*ASSIGNMENT*: The following data has a line with "ATOM 351 O O" and a line with "ATOM 358 O O". Write out exactly those lines and all the lines between them.
--- DATA TO EXAMINE Enclosed Below ---
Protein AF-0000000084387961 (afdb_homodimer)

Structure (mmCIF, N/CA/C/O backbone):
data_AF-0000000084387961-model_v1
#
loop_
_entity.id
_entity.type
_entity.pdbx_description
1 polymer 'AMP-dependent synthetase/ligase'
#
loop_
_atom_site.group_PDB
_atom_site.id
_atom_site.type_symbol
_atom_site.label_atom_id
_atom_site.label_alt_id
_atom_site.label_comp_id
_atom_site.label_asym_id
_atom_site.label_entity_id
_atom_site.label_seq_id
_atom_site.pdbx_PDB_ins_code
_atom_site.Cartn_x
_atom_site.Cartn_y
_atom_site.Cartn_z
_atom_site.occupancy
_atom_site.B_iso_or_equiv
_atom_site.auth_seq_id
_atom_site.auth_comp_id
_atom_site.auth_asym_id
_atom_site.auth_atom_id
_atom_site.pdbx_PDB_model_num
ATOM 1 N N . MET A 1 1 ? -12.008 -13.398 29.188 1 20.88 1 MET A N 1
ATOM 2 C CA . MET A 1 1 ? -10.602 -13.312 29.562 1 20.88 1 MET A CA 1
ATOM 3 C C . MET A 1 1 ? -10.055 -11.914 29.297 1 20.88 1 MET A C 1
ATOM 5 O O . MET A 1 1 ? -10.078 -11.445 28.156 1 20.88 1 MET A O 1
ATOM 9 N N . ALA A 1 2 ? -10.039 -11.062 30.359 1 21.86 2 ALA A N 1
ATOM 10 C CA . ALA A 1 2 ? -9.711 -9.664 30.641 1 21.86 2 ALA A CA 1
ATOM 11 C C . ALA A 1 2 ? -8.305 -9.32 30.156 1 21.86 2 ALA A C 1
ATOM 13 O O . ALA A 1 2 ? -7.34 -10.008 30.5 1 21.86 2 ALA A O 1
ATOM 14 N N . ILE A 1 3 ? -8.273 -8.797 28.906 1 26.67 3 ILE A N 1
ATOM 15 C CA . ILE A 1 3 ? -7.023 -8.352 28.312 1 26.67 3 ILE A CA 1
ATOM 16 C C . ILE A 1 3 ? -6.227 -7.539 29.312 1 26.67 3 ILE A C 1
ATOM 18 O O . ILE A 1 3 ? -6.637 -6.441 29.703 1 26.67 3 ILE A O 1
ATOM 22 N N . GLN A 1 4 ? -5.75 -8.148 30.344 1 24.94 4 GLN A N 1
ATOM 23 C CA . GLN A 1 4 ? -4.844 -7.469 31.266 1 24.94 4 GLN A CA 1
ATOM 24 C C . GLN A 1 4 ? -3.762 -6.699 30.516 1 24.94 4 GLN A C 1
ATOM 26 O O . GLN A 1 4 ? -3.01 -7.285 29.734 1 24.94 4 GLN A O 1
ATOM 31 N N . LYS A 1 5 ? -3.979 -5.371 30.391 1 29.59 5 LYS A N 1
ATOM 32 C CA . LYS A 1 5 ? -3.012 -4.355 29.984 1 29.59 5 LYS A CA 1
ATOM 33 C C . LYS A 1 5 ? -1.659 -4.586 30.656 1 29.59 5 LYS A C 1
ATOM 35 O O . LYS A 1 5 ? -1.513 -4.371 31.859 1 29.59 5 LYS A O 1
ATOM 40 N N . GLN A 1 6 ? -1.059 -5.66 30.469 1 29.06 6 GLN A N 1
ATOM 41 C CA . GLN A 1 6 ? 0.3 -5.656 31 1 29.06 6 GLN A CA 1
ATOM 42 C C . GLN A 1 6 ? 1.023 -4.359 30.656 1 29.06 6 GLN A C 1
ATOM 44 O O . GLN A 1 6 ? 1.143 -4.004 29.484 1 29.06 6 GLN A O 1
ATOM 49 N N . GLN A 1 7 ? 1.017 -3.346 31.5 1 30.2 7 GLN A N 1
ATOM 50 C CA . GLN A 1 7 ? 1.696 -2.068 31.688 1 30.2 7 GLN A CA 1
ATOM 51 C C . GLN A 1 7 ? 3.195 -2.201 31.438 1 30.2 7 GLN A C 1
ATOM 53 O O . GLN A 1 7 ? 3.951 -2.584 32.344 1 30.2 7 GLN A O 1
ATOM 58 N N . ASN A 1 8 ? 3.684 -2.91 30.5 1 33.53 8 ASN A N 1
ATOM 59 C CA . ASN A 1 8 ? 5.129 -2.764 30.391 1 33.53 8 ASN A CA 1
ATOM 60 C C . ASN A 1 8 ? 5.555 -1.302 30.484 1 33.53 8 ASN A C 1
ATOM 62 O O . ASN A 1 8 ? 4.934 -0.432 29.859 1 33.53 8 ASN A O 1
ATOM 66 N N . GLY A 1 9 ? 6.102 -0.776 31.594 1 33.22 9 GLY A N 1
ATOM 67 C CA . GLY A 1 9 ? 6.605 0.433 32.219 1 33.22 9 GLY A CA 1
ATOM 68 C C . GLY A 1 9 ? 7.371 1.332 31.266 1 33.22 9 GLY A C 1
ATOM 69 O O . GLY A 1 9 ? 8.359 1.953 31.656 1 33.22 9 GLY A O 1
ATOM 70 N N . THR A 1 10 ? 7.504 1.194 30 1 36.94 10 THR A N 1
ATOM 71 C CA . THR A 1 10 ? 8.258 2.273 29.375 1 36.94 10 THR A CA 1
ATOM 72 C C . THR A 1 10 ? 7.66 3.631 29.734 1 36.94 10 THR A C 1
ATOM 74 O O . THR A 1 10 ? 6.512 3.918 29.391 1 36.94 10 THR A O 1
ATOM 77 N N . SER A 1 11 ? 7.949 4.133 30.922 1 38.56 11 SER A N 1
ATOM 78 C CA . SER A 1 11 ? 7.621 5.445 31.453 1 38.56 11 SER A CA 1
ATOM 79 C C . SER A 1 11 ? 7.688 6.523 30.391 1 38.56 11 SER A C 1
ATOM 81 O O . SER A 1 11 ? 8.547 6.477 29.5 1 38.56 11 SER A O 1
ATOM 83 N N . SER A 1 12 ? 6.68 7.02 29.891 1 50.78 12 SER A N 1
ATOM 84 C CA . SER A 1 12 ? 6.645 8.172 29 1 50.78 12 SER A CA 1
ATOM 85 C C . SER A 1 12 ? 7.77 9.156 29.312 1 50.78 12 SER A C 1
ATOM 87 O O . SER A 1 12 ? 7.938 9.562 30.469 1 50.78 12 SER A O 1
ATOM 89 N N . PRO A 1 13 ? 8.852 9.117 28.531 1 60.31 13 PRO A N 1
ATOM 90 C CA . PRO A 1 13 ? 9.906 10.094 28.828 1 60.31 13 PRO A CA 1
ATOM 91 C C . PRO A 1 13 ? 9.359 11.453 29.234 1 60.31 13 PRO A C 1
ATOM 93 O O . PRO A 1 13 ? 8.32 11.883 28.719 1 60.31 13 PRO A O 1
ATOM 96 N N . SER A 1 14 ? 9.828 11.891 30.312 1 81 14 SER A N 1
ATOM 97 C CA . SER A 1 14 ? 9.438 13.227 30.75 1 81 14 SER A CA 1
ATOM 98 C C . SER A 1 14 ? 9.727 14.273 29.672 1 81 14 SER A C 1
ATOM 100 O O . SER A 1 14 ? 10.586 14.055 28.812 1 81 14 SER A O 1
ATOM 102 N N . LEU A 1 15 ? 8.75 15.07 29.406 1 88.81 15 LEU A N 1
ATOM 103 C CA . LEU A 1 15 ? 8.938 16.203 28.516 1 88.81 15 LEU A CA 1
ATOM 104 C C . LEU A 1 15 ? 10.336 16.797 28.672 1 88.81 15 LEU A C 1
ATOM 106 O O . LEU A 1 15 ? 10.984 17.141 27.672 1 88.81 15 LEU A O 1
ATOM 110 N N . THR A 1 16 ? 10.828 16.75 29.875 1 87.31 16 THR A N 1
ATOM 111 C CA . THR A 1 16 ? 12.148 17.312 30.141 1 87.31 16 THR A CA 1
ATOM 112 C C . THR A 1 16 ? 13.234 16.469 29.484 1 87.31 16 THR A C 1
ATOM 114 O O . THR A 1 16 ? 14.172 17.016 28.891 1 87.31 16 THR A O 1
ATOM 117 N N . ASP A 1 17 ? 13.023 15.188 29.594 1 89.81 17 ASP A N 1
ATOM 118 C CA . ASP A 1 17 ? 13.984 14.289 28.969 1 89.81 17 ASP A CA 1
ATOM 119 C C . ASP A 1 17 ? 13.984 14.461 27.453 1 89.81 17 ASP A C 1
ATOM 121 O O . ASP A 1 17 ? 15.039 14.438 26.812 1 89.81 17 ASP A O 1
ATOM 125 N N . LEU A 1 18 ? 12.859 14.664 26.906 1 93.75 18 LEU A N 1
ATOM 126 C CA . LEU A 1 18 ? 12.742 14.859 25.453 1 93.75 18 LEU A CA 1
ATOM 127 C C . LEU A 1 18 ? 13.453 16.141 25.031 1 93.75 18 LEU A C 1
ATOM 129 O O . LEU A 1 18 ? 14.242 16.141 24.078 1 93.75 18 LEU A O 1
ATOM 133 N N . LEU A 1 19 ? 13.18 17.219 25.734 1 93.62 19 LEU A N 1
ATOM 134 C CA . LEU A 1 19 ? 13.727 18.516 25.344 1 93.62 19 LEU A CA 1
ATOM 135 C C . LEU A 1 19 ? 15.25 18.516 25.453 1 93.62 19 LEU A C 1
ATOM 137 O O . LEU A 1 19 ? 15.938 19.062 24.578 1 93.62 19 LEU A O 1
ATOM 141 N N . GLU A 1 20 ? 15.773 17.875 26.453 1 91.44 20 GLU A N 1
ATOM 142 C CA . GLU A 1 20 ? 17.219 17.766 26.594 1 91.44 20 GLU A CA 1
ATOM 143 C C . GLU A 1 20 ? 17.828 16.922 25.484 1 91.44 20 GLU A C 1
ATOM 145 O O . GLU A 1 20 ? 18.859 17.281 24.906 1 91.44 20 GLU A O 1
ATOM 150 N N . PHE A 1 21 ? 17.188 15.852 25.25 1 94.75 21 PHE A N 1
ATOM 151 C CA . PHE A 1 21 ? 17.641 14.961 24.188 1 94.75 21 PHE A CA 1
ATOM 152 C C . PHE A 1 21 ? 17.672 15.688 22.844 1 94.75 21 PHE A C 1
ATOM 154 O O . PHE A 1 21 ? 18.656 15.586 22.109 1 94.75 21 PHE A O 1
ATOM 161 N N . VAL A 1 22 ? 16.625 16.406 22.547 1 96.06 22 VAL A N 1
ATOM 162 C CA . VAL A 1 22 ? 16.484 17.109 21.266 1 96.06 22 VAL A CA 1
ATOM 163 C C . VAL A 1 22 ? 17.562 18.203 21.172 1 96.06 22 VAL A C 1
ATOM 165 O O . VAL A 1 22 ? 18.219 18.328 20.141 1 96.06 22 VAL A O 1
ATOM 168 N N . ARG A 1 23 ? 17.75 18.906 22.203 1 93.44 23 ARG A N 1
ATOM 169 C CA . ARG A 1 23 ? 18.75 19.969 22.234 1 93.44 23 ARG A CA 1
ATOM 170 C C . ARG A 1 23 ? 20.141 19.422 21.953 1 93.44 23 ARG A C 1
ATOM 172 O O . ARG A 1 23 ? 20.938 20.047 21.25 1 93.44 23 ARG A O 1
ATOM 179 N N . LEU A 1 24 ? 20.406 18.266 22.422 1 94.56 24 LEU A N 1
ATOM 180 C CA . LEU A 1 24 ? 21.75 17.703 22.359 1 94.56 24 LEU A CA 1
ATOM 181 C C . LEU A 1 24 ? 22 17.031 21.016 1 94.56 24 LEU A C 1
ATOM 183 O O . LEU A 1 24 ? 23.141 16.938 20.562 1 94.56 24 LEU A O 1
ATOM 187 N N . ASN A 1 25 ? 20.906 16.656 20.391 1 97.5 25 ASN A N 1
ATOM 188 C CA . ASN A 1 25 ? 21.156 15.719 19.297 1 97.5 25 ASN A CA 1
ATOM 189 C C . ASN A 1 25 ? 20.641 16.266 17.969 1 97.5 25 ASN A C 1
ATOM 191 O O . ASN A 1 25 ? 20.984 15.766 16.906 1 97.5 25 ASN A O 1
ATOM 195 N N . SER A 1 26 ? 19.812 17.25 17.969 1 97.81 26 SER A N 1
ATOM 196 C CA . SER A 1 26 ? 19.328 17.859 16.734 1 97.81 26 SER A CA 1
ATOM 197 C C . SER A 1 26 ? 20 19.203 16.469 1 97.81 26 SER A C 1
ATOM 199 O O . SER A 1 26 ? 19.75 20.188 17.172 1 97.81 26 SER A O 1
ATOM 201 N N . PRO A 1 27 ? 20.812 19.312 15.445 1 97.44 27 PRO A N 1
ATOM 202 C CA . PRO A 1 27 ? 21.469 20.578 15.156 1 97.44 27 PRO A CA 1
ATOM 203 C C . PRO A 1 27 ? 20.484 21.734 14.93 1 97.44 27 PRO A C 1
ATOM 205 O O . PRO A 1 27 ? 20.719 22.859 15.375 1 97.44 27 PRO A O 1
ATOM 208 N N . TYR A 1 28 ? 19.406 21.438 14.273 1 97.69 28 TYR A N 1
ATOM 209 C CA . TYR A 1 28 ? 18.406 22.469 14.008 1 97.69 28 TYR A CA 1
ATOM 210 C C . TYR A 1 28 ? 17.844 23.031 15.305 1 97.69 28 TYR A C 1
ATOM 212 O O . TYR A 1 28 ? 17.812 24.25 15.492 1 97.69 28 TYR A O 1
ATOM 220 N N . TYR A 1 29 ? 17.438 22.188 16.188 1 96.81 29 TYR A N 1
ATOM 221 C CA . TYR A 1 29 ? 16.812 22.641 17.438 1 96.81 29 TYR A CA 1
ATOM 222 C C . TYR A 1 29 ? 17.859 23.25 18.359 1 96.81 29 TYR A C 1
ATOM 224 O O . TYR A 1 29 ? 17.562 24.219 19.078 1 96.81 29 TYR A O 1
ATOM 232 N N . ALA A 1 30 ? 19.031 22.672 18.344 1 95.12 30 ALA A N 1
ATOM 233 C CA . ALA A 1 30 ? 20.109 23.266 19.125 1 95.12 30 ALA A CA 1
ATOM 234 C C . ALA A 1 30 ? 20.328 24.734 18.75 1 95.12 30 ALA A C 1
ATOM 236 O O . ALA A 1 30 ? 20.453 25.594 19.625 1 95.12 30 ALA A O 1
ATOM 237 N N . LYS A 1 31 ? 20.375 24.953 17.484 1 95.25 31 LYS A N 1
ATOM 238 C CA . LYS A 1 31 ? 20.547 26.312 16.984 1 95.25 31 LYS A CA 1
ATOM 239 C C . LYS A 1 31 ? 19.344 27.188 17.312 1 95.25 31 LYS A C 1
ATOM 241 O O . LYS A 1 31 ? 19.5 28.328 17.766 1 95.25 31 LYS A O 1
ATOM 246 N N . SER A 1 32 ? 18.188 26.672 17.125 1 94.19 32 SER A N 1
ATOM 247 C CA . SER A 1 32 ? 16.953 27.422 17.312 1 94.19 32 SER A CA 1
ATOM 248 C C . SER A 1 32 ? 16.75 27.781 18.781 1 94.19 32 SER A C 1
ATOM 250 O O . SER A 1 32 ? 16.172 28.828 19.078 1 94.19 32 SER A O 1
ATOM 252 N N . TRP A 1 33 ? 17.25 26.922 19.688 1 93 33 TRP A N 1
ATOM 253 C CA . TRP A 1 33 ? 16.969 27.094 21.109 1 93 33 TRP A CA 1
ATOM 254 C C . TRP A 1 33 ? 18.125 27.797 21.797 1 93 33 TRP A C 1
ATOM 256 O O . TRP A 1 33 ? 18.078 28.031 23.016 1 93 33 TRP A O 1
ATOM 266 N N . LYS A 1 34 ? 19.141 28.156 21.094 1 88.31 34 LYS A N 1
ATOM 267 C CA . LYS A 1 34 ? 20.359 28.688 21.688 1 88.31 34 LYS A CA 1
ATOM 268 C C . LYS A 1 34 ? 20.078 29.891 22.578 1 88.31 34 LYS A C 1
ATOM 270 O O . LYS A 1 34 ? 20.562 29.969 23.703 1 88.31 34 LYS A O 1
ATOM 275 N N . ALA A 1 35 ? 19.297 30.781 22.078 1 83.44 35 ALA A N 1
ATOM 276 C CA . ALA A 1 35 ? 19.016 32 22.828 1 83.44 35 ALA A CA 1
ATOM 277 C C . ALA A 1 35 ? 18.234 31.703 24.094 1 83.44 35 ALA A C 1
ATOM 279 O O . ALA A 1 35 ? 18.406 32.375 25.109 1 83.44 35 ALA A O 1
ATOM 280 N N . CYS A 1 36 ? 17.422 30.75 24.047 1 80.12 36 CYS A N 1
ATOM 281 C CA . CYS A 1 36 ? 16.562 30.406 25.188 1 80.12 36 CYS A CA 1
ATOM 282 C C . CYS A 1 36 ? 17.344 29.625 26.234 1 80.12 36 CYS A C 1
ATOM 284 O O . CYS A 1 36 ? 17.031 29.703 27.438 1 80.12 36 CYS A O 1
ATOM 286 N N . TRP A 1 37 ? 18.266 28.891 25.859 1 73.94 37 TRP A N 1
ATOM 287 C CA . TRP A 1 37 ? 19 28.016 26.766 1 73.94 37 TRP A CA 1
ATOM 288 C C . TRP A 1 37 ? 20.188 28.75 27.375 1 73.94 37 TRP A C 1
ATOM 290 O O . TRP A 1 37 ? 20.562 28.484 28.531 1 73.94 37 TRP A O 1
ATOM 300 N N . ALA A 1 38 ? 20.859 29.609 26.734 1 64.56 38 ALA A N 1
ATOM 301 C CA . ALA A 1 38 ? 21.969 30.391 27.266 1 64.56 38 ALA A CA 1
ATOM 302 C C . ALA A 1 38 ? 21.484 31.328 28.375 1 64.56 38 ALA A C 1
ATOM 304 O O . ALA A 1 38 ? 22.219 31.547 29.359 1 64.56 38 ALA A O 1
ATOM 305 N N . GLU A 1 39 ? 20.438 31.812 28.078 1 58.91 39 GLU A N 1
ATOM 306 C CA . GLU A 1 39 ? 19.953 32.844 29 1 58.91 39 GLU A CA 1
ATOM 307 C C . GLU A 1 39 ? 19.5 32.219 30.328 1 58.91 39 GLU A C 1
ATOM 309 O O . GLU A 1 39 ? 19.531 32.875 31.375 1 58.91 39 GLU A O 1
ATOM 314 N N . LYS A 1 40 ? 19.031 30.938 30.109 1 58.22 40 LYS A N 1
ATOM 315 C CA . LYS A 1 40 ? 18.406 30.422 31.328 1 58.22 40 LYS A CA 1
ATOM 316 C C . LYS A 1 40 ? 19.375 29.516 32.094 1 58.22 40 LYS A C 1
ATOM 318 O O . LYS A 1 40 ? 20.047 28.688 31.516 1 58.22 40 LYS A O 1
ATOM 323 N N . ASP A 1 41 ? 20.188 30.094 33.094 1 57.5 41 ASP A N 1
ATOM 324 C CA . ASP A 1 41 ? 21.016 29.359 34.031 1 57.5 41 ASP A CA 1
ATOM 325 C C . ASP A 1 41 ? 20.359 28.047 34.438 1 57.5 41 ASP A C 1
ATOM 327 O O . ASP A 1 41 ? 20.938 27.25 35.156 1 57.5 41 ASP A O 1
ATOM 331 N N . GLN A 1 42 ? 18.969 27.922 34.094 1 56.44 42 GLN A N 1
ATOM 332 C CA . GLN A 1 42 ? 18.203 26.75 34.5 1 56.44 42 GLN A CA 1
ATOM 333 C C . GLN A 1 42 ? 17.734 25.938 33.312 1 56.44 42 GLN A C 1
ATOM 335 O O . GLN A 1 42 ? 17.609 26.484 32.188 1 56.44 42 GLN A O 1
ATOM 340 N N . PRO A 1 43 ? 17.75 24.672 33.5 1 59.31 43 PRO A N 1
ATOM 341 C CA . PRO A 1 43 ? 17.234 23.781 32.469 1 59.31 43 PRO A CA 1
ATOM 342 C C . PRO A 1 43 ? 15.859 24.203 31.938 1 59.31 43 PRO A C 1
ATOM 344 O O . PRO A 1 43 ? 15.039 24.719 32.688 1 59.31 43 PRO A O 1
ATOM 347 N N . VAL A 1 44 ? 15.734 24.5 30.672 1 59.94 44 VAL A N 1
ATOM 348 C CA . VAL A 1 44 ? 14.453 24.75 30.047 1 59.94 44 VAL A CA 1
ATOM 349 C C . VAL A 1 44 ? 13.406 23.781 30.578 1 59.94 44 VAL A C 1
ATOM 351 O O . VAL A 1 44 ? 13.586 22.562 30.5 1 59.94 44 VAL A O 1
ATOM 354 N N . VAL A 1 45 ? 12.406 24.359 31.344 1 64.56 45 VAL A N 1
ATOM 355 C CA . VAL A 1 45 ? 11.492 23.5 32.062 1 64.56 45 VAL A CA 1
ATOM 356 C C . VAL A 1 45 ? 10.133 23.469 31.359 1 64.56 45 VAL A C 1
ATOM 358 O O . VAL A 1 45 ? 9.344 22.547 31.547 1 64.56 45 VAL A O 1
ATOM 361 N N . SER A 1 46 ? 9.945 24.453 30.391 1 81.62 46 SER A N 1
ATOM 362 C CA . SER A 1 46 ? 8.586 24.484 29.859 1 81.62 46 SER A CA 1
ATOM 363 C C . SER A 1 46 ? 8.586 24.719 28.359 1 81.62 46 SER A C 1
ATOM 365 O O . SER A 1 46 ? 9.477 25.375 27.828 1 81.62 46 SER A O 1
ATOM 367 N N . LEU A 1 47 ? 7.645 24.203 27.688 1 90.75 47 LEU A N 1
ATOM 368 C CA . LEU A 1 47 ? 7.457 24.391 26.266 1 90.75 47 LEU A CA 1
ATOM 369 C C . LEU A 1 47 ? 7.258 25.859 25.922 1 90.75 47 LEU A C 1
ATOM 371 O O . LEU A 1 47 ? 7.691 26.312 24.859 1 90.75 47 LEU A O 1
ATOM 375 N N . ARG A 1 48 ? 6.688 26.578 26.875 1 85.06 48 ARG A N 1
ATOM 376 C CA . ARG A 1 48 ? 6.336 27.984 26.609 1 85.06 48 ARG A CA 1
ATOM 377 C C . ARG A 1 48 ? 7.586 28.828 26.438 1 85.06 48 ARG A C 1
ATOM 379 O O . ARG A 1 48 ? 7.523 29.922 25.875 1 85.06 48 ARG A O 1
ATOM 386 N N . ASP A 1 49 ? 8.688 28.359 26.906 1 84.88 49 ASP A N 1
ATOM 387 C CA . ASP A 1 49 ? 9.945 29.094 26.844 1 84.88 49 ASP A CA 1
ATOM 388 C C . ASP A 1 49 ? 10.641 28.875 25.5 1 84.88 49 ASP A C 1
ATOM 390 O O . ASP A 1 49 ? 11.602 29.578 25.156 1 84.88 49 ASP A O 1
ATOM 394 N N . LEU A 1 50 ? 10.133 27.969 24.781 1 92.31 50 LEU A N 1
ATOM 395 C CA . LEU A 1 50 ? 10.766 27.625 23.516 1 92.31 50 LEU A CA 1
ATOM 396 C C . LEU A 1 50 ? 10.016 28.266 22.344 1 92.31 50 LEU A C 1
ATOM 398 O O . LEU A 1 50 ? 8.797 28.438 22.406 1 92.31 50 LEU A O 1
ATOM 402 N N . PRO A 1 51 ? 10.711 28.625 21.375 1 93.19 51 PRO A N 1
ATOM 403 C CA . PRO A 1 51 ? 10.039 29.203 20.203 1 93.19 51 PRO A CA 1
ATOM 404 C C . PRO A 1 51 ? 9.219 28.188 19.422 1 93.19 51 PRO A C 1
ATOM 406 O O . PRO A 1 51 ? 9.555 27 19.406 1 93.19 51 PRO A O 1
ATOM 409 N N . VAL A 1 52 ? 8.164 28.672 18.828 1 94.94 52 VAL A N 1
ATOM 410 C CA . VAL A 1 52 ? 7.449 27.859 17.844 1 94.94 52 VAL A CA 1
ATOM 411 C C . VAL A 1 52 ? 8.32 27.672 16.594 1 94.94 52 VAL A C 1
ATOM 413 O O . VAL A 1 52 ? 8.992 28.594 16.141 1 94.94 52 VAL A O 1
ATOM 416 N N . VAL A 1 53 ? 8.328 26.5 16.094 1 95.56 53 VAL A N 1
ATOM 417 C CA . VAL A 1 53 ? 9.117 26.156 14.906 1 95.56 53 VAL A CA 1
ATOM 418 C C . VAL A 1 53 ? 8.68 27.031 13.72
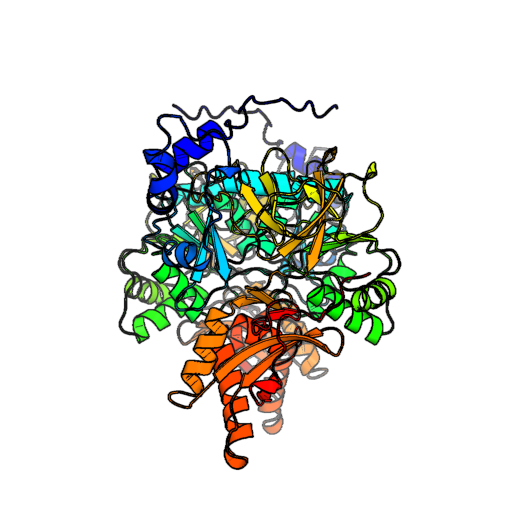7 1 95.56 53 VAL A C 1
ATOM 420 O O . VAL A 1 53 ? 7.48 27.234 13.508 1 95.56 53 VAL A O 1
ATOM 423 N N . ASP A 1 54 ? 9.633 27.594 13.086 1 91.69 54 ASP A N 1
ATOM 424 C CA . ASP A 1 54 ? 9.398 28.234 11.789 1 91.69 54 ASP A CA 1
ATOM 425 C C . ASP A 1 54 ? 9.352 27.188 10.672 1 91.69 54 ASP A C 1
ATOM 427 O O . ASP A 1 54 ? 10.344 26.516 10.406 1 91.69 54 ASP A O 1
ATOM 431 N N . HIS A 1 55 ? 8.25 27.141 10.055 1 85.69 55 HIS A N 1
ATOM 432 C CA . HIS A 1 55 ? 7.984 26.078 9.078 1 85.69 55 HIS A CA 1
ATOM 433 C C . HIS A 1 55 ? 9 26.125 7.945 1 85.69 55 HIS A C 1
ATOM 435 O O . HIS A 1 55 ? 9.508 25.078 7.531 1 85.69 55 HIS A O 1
--- End of Enclosed DATA TO EXAMINE ---
*THE COMPLETED TASK*:
ATOM 351 O O . VAL A 1 44 ? 13.586 22.562 30.5 1 59.94 44 VAL A O 1
ATOM 354 N N . VAL A 1 45 ? 12.406 24.359 31.344 1 64.56 45 VAL A N 1
ATOM 355 C CA . VAL A 1 45 ? 11.492 23.5 32.062 1 64.56 45 VAL A CA 1
ATOM 356 C C . VAL A 1 45 ? 10.133 23.469 31.359 1 64.56 45 VAL A C 1
ATOM 358 O O . VAL A 1 45 ? 9.344 22.547 31.547 1 64.56 45 VAL A O 1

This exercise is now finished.